### Exercise details
Write out again, word for word, the lines below from the line that holds "data_AF-A0A520FTR8-F1" through the line that holds "ATOM 2 C CA", omitting pictures.

### Entries provided
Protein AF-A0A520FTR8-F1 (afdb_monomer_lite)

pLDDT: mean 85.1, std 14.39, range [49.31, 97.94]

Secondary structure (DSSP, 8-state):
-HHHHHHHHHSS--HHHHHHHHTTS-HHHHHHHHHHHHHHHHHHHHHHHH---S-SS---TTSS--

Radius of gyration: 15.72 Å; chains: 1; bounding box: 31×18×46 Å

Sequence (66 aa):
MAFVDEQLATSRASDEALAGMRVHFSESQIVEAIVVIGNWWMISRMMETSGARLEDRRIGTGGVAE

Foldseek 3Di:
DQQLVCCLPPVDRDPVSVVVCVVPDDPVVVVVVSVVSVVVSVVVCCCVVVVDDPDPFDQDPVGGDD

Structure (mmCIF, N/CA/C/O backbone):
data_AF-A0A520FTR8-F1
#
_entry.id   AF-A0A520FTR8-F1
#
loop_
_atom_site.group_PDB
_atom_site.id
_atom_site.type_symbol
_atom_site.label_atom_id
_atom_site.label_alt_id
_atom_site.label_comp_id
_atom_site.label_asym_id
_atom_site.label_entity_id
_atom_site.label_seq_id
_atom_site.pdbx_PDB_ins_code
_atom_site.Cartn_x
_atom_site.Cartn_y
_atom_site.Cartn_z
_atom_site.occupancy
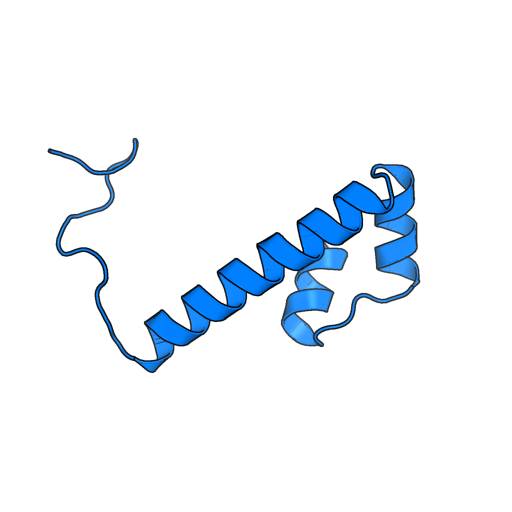
_atom_site.B_iso_or_equiv
_atom_site.auth_seq_id
_atom_site.auth_comp_id
_atom_site.auth_asym_id
_atom_site.auth_atom_id
_atom_site.pdbx_PDB_model_num
ATOM 1 N N . MET A 1 1 ? -7.542 7.494 1.847 1.00 65.25 1 MET A N 1
ATOM 2 C CA . MET A 1 1 ? -6.519 6.567 1.321 1.00 65.25 1 MET A CA 1
ATOM 3 C C . MET A 1 1 ? -5.376 6.291 2.309 1.00 65.25 1 MET A C 1
ATOM 5 O O . MET A 1 1 ? -4.514 5.503 1.960 1.00 65.25 1 MET A O 1
ATOM 9 N N . ALA A 1 2 ? -5.416 6.783 3.562 1.00 86.38 2 ALA A N 1
ATOM 10 C CA . ALA A 1 2 ? -4.341 6.589 4.552 1.00 86.38 2 ALA A CA 1
ATOM 11 C C . ALA A 1 2 ? -3.896 5.125 4.751 1.00 86.38 2 ALA A C 1
ATOM 13 O O . ALA A 1 2 ? -2.706 4.854 4.800 1.00 86.38 2 ALA A O 1
ATOM 14 N N . PHE A 1 3 ? -4.832 4.166 4.764 1.00 91.75 3 PHE A N 1
ATOM 15 C CA . PHE A 1 3 ? -4.502 2.737 4.840 1.00 91.75 3 PHE A CA 1
ATOM 16 C C . PHE A 1 3 ? -3.554 2.273 3.723 1.00 91.75 3 PHE A C 1
ATOM 18 O O . PHE A 1 3 ? -2.595 1.557 3.992 1.00 91.75 3 PHE A O 1
ATOM 25 N N . VAL A 1 4 ? -3.811 2.681 2.477 1.00 91.38 4 VAL A N 1
ATOM 26 C CA . VAL A 1 4 ? -2.985 2.302 1.322 1.00 91.38 4 VAL A CA 1
ATOM 27 C C . VAL A 1 4 ? -1.642 3.017 1.389 1.00 91.38 4 VAL A C 1
ATOM 29 O O . VAL A 1 4 ? -0.607 2.375 1.251 1.00 91.38 4 VAL A O 1
ATOM 32 N N . ASP A 1 5 ? -1.657 4.322 1.657 1.00 91.81 5 ASP A N 1
ATOM 33 C CA . ASP A 1 5 ? -0.443 5.140 1.714 1.00 91.81 5 ASP A CA 1
ATOM 34 C C . ASP A 1 5 ? 0.532 4.615 2.782 1.00 91.81 5 ASP A C 1
ATOM 36 O O . ASP A 1 5 ? 1.723 4.447 2.521 1.00 91.81 5 ASP A O 1
ATOM 40 N N . GLU A 1 6 ? 0.019 4.265 3.964 1.00 92.62 6 GLU A N 1
ATOM 41 C CA . GLU A 1 6 ? 0.810 3.672 5.044 1.00 92.62 6 GLU A CA 1
ATOM 42 C C . GLU A 1 6 ? 1.322 2.274 4.685 1.00 92.62 6 GLU A C 1
ATOM 44 O O . GLU A 1 6 ? 2.498 1.980 4.896 1.00 92.62 6 GLU A O 1
ATOM 49 N N . GLN A 1 7 ? 0.487 1.421 4.083 1.00 89.12 7 GLN A N 1
ATOM 50 C CA . GLN A 1 7 ? 0.921 0.102 3.610 1.00 89.12 7 GLN A CA 1
ATOM 51 C C . GLN A 1 7 ? 2.077 0.204 2.607 1.00 89.12 7 GLN A C 1
ATOM 53 O O . GLN A 1 7 ? 3.043 -0.549 2.716 1.00 89.12 7 GLN A O 1
ATOM 58 N N . LEU A 1 8 ? 2.026 1.153 1.670 1.00 89.62 8 LEU A N 1
ATOM 59 C CA . LEU A 1 8 ? 3.092 1.351 0.685 1.00 89.62 8 LEU A CA 1
ATOM 60 C C . LEU A 1 8 ? 4.366 1.947 1.304 1.00 89.62 8 LEU A C 1
ATOM 62 O O . LEU A 1 8 ? 5.470 1.587 0.896 1.00 89.62 8 LEU A O 1
ATOM 66 N N . ALA A 1 9 ? 4.230 2.834 2.293 1.00 90.19 9 ALA A N 1
ATOM 67 C CA . ALA A 1 9 ? 5.365 3.503 2.923 1.00 90.19 9 ALA A CA 1
ATOM 68 C C . ALA A 1 9 ? 6.112 2.618 3.933 1.00 90.19 9 ALA A C 1
ATOM 70 O O . ALA A 1 9 ? 7.340 2.673 4.011 1.00 90.19 9 ALA A O 1
ATOM 71 N N . THR A 1 10 ? 5.393 1.821 4.727 1.00 87.62 10 THR A N 1
ATOM 72 C CA . THR A 1 10 ? 5.967 1.119 5.890 1.00 87.62 10 THR A CA 1
ATOM 73 C C . THR A 1 10 ? 5.698 -0.383 5.900 1.00 87.62 10 THR A C 1
ATOM 75 O O . THR A 1 10 ? 6.136 -1.069 6.823 1.00 87.62 10 THR A O 1
ATOM 78 N N . SER A 1 11 ? 4.992 -0.921 4.895 1.00 82.56 11 SER A N 1
ATOM 79 C CA . SER A 1 11 ? 4.517 -2.319 4.875 1.00 82.56 11 SER A CA 1
ATOM 80 C C . SER A 1 11 ? 3.624 -2.681 6.072 1.00 82.56 11 SER A C 1
ATOM 82 O O . SER A 1 11 ? 3.451 -3.858 6.395 1.00 82.56 11 SER A O 1
ATOM 84 N N . ARG A 1 12 ? 3.073 -1.671 6.760 1.00 85.75 12 ARG A N 1
ATOM 85 C CA . ARG A 1 12 ? 2.164 -1.837 7.893 1.00 85.75 12 ARG A CA 1
ATOM 86 C C . ARG A 1 12 ? 1.267 -0.611 8.053 1.00 85.75 12 ARG A C 1
ATOM 88 O O . ARG A 1 12 ? 1.731 0.465 8.410 1.00 85.75 12 ARG A O 1
ATOM 95 N N . ALA A 1 13 ? -0.038 -0.812 7.921 1.00 89.75 13 ALA A N 1
ATOM 96 C CA . ALA A 1 13 ? -1.019 0.176 8.352 1.00 89.75 13 ALA A CA 1
ATOM 97 C C . ALA A 1 13 ? -1.017 0.332 9.880 1.00 89.75 13 ALA A C 1
ATOM 99 O O . ALA A 1 13 ? -0.886 -0.648 10.624 1.00 89.75 13 ALA A O 1
ATOM 100 N N . SER A 1 14 ? -1.192 1.566 10.338 1.00 94.00 14 SER A N 1
ATOM 101 C CA . SER A 1 14 ? -1.473 1.883 11.732 1.00 94.00 14 SER A CA 1
ATOM 102 C C . SER A 1 14 ? -2.788 1.253 12.192 1.00 94.00 14 SER A C 1
ATOM 104 O O . SER A 1 14 ? -3.688 0.955 11.399 1.00 94.00 14 SER A O 1
ATOM 106 N N . ASP A 1 15 ? -2.918 1.079 13.506 1.00 94.44 15 ASP A N 1
ATOM 107 C CA . ASP A 1 15 ? -4.144 0.551 14.104 1.00 94.44 15 ASP A CA 1
ATOM 108 C C . ASP A 1 15 ? -5.336 1.495 13.858 1.00 94.44 15 ASP A C 1
ATOM 110 O O . ASP A 1 15 ? -6.461 1.030 13.690 1.00 94.44 15 ASP A O 1
ATOM 114 N N . GLU A 1 16 ? -5.088 2.807 13.762 1.00 95.94 16 GLU A N 1
ATOM 115 C CA . GLU A 1 16 ? -6.090 3.816 13.401 1.00 95.94 16 GLU A CA 1
ATOM 116 C C . GLU A 1 16 ? -6.574 3.641 11.955 1.00 95.94 16 GLU A C 1
ATOM 118 O O . GLU A 1 16 ? -7.780 3.566 11.709 1.00 95.94 16 GLU A O 1
ATOM 123 N N . ALA A 1 17 ? -5.654 3.491 10.997 1.00 94.62 17 ALA A N 1
ATOM 124 C CA . ALA A 1 17 ? -6.011 3.248 9.602 1.00 94.62 17 ALA A CA 1
ATOM 125 C C . ALA A 1 17 ? -6.768 1.918 9.425 1.00 94.62 17 ALA A C 1
ATOM 127 O O . ALA A 1 17 ? -7.742 1.850 8.670 1.00 94.62 17 ALA A O 1
ATOM 128 N N . LEU A 1 18 ? -6.370 0.
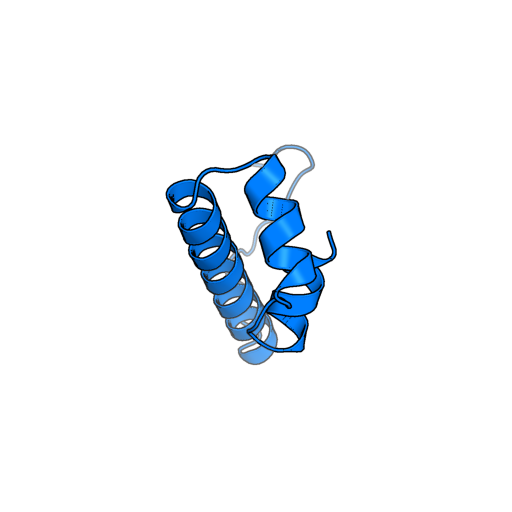870 10.154 1.00 94.31 18 LEU A N 1
ATOM 129 C CA . LEU A 1 18 ? -7.085 -0.410 10.190 1.00 94.31 18 LEU A CA 1
ATOM 130 C C . LEU A 1 18 ? -8.478 -0.280 10.816 1.00 94.31 18 LEU A C 1
ATOM 132 O O . LEU A 1 18 ? -9.439 -0.839 10.286 1.00 94.31 18 LEU A O 1
ATOM 136 N N . ALA A 1 19 ? -8.615 0.469 11.912 1.00 95.56 19 ALA A N 1
ATOM 137 C CA . ALA A 1 19 ? -9.911 0.744 12.524 1.00 95.56 19 ALA A CA 1
ATOM 138 C C . ALA A 1 19 ? -10.840 1.485 11.550 1.00 95.56 19 ALA A C 1
ATOM 140 O O . ALA A 1 19 ? -12.006 1.116 11.431 1.00 95.56 19 ALA A O 1
ATOM 141 N N . GLY A 1 20 ? -10.315 2.449 10.788 1.00 95.38 20 GLY A N 1
ATOM 142 C CA . GLY A 1 20 ? -11.062 3.135 9.731 1.00 95.38 20 GLY A CA 1
ATOM 143 C C . GLY A 1 20 ? -11.558 2.189 8.631 1.00 95.38 20 GLY A C 1
ATOM 144 O O . GLY A 1 20 ? -12.706 2.290 8.203 1.00 95.38 20 GLY A O 1
ATOM 145 N N . MET A 1 21 ? -10.740 1.218 8.212 1.00 95.88 21 MET A N 1
ATOM 146 C CA . MET A 1 21 ? -11.153 0.201 7.233 1.00 95.88 21 MET A CA 1
ATOM 147 C C . MET A 1 21 ? -12.274 -0.700 7.767 1.00 95.88 21 MET A C 1
ATOM 149 O O . MET A 1 21 ? -13.229 -0.994 7.046 1.00 95.88 21 MET A O 1
ATOM 153 N N . ARG A 1 22 ? -12.204 -1.089 9.044 1.00 96.38 22 ARG A N 1
ATOM 154 C CA . ARG A 1 22 ? -13.196 -1.959 9.705 1.00 96.38 22 ARG A CA 1
ATOM 155 C C . ARG A 1 22 ? -14.595 -1.355 9.810 1.00 96.38 22 ARG A C 1
ATOM 157 O O . ARG A 1 22 ? -15.555 -2.095 9.993 1.00 96.38 22 ARG A O 1
ATOM 164 N N . VAL A 1 23 ? -14.734 -0.036 9.668 1.00 97.25 23 VAL A N 1
ATOM 165 C CA . VAL A 1 23 ? -16.048 0.631 9.605 1.00 97.25 23 VAL A CA 1
ATOM 166 C C . VAL A 1 23 ? -16.811 0.256 8.327 1.00 97.25 23 VAL A C 1
ATOM 168 O O . VAL A 1 23 ? -18.040 0.260 8.320 1.00 97.25 23 VAL A O 1
ATOM 171 N N . HIS A 1 24 ? -16.098 -0.077 7.248 1.00 96.62 24 HIS A N 1
ATOM 172 C CA . HIS A 1 24 ? -16.682 -0.244 5.914 1.00 96.62 24 HIS A CA 1
ATOM 173 C C . HIS A 1 24 ? -16.506 -1.646 5.331 1.00 96.62 24 HIS A C 1
ATOM 175 O O . HIS A 1 24 ? -17.275 -2.042 4.456 1.00 96.62 24 HIS A O 1
ATOM 181 N N . PHE A 1 25 ? -15.506 -2.390 5.799 1.00 97.12 25 PHE A N 1
ATOM 182 C CA . PHE A 1 25 ? -15.103 -3.662 5.218 1.00 97.12 25 PHE A CA 1
ATOM 183 C C . PHE A 1 25 ? -15.030 -4.756 6.278 1.00 97.12 25 PHE A C 1
ATOM 185 O O . PHE A 1 25 ? -14.613 -4.530 7.413 1.00 97.12 25 PHE A O 1
ATOM 192 N N . SER A 1 26 ? -15.399 -5.972 5.880 1.00 97.94 26 SER A N 1
ATOM 193 C CA . SER A 1 26 ? -15.131 -7.169 6.676 1.00 97.94 26 SER A CA 1
ATOM 194 C C . SER A 1 26 ? -13.631 -7.468 6.734 1.00 97.94 26 SER A C 1
ATOM 196 O O . SER A 1 26 ? -12.885 -7.107 5.824 1.00 97.94 26 SER A O 1
ATOM 198 N N . GLU A 1 27 ? -13.190 -8.224 7.744 1.00 96.62 27 GLU A N 1
ATOM 199 C CA . GLU A 1 27 ? -11.789 -8.669 7.838 1.00 96.62 27 GLU A CA 1
ATOM 200 C C . GLU A 1 27 ? -11.329 -9.394 6.561 1.00 96.62 27 GLU A C 1
ATOM 202 O O . GLU A 1 27 ? -10.217 -9.167 6.094 1.00 96.62 27 GLU A O 1
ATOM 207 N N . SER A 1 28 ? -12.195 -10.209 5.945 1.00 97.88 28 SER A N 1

### Response below
data_AF-A0A520FTR8-F1
#
_entry.id   AF-A0A520FTR8-F1
#
loop_
_atom_site.group_PDB
_atom_site.id
_atom_site.type_symbol
_atom_site.label_atom_id
_atom_site.label_alt_id
_atom_site.label_comp_id
_atom_site.label_asym_id
_atom_site.label_entity_id
_atom_site.label_seq_id
_atom_site.pdbx_PDB_ins_code
_atom_site.Cartn_x
_atom_site.Cartn_y
_atom_site.Cartn_z
_atom_site.occupancy
_atom_site.B_iso_or_equiv
_atom_site.auth_seq_id
_atom_site.auth_comp_id
_atom_site.auth_asym_id
_atom_site.auth_atom_id
_atom_site.pdbx_PDB_model_num
ATOM 1 N N . MET A 1 1 ? -7.542 7.494 1.847 1.00 65.25 1 MET A N 1
ATOM 2 C CA . MET A 1 1 ? -6.519 6.567 1.321 1.00 65.25 1 MET A CA 1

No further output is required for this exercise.